*** SOURCE INFORMATION

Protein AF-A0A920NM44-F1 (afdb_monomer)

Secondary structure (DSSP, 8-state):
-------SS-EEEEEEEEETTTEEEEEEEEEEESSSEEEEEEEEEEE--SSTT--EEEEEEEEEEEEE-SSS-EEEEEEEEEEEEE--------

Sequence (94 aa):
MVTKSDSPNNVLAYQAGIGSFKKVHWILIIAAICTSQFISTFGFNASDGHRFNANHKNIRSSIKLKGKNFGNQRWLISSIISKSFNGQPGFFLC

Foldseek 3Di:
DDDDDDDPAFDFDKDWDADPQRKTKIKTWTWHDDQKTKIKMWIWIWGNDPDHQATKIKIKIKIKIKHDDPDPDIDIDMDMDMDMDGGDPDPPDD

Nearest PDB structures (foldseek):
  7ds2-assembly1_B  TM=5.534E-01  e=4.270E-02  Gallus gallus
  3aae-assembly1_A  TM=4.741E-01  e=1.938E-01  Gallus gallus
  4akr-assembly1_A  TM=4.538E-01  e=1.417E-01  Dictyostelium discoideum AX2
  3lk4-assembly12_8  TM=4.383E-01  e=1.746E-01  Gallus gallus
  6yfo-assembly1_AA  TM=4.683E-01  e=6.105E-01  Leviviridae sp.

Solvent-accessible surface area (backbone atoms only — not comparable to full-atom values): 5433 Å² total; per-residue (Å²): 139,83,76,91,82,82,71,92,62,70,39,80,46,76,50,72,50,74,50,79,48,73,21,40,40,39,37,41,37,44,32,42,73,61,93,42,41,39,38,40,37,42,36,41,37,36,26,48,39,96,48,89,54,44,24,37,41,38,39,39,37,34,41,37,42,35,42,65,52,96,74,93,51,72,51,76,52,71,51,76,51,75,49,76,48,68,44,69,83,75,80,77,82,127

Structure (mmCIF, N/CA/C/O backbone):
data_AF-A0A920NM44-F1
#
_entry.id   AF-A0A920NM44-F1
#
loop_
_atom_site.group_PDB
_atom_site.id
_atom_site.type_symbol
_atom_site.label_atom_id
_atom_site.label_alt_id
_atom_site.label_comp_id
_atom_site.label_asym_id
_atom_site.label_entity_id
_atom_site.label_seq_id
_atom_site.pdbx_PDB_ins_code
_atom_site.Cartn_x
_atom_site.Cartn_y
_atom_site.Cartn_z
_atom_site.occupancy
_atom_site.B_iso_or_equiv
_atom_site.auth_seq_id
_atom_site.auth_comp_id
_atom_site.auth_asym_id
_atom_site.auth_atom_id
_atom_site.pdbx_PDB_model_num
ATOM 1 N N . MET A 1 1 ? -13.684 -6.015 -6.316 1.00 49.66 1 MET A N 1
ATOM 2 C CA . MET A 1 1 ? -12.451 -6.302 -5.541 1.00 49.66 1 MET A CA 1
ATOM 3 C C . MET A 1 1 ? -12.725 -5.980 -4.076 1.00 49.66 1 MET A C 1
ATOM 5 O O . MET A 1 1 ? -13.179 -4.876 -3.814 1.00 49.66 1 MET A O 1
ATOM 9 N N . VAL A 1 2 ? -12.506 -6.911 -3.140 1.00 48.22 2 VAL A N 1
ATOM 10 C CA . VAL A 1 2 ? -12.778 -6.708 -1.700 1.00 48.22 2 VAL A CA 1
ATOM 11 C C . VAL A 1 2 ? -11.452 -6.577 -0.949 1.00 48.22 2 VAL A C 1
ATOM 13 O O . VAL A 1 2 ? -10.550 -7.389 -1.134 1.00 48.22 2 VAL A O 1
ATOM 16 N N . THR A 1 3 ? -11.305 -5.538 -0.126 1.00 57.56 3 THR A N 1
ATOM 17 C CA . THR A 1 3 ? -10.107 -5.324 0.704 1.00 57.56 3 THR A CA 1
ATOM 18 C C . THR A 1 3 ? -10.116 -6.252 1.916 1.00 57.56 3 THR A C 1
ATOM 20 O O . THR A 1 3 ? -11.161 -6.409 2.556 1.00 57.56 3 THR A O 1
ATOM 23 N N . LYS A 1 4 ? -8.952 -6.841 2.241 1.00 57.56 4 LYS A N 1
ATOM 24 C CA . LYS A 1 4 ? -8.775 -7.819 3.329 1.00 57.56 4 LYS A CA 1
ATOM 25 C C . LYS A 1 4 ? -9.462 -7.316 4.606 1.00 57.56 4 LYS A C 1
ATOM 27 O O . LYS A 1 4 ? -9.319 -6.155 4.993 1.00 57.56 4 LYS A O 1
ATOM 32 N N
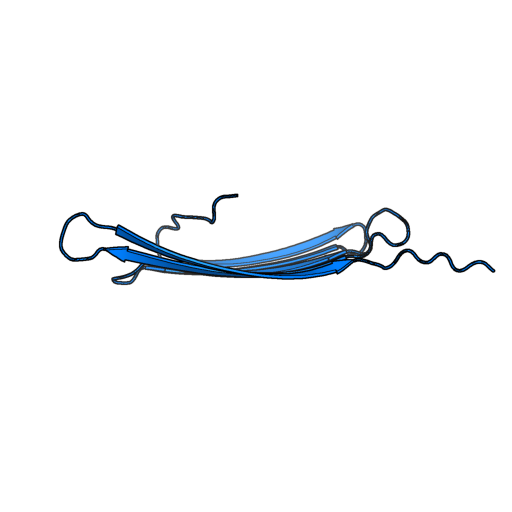 . SER A 1 5 ? -10.339 -8.151 5.152 1.00 51.88 5 SER A N 1
ATOM 33 C CA . SER A 1 5 ? -11.308 -7.760 6.177 1.00 51.88 5 SER A CA 1
ATOM 34 C C . SER A 1 5 ? -10.798 -8.060 7.577 1.00 51.88 5 SER A C 1
ATOM 36 O O . SER A 1 5 ? -10.948 -7.217 8.458 1.00 51.88 5 SER A O 1
ATOM 38 N N . ASP A 1 6 ? -10.184 -9.225 7.747 1.00 53.22 6 ASP A N 1
ATOM 39 C CA . ASP A 1 6 ? -9.945 -9.808 9.055 1.00 53.22 6 ASP A CA 1
ATOM 40 C C . ASP A 1 6 ? -8.515 -10.335 9.095 1.00 53.22 6 ASP A C 1
ATOM 42 O O . ASP A 1 6 ? -8.145 -11.253 8.363 1.00 53.22 6 ASP A O 1
ATOM 46 N N . SER A 1 7 ? -7.695 -9.689 9.915 1.00 55.00 7 SER A N 1
ATOM 47 C CA . SER A 1 7 ? -6.443 -10.260 10.388 1.00 55.00 7 SER A CA 1
ATOM 48 C C . SER A 1 7 ? -6.588 -10.346 11.901 1.00 55.00 7 SER A C 1
ATOM 50 O O . SER A 1 7 ? -6.825 -9.305 12.514 1.00 55.00 7 SER A O 1
ATOM 52 N N . PRO A 1 8 ? -6.550 -11.541 12.508 1.00 52.81 8 PRO A N 1
ATOM 53 C CA . PRO A 1 8 ? -6.563 -11.654 13.954 1.00 52.81 8 PRO A CA 1
ATOM 54 C C . PRO A 1 8 ? -5.219 -11.125 14.480 1.00 52.81 8 PRO A C 1
ATOM 56 O O . PRO A 1 8 ? -4.164 -11.505 13.977 1.00 52.81 8 PRO A O 1
ATOM 59 N N . ASN A 1 9 ? -5.282 -10.242 15.475 1.00 58.38 9 ASN A N 1
ATOM 60 C CA . ASN A 1 9 ? -4.182 -9.537 16.155 1.00 58.38 9 ASN A CA 1
ATOM 61 C C . ASN A 1 9 ? -3.498 -8.394 15.381 1.00 58.38 9 ASN A C 1
ATOM 63 O O . ASN A 1 9 ? -3.640 -8.260 14.169 1.00 58.38 9 ASN A O 1
ATOM 67 N N . ASN A 1 10 ? -2.792 -7.522 16.118 1.00 62.94 10 ASN A N 1
ATOM 68 C CA . ASN A 1 10 ? -1.968 -6.446 15.561 1.00 62.94 10 ASN A CA 1
ATOM 69 C C . ASN A 1 10 ? -0.941 -7.053 14.593 1.00 62.94 10 ASN A C 1
ATOM 71 O O . ASN A 1 10 ? 0.047 -7.644 15.026 1.00 62.94 10 ASN A O 1
ATOM 75 N N . VAL A 1 11 ? -1.198 -6.955 13.288 1.00 75.50 11 VAL A N 1
ATOM 76 C CA . VAL A 1 11 ? -0.365 -7.571 12.253 1.00 75.50 11 VAL A CA 1
ATOM 77 C C . VAL A 1 11 ? 0.462 -6.491 11.580 1.00 75.50 11 VAL A C 1
ATOM 79 O O . VAL A 1 11 ? -0.067 -5.639 10.868 1.00 75.50 11 VAL A O 1
ATOM 82 N N . LEU A 1 12 ? 1.775 -6.574 11.773 1.00 82.75 12 LEU A N 1
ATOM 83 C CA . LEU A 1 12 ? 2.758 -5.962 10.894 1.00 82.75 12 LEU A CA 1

******

• [EXERCISE DIRECTIONS] Only the lines above starting with the one with "ATOM 52 N N" and going through the one with "ATOM 56 O O" are to be copied, word for word and with both ends kept.

• [YOUR RESPONSE]
ATOM 52 N N . PRO A 1 8 ? -6.550 -11.541 12.508 1.00 52.81 8 PRO A N 1
ATOM 53 C CA . PRO A 1 8 ? -6.563 -11.654 13.954 1.00 52.81 8 PRO A CA 1
ATOM 54 C C . PRO A 1 8 ? -5.219 -11.125 14.480 1.00 52.81 8 PRO A C 1
ATOM 56 O O . PRO A 1 8 ? -4.164 -11.505 13.977 1.00 52.81 8 PRO A O 1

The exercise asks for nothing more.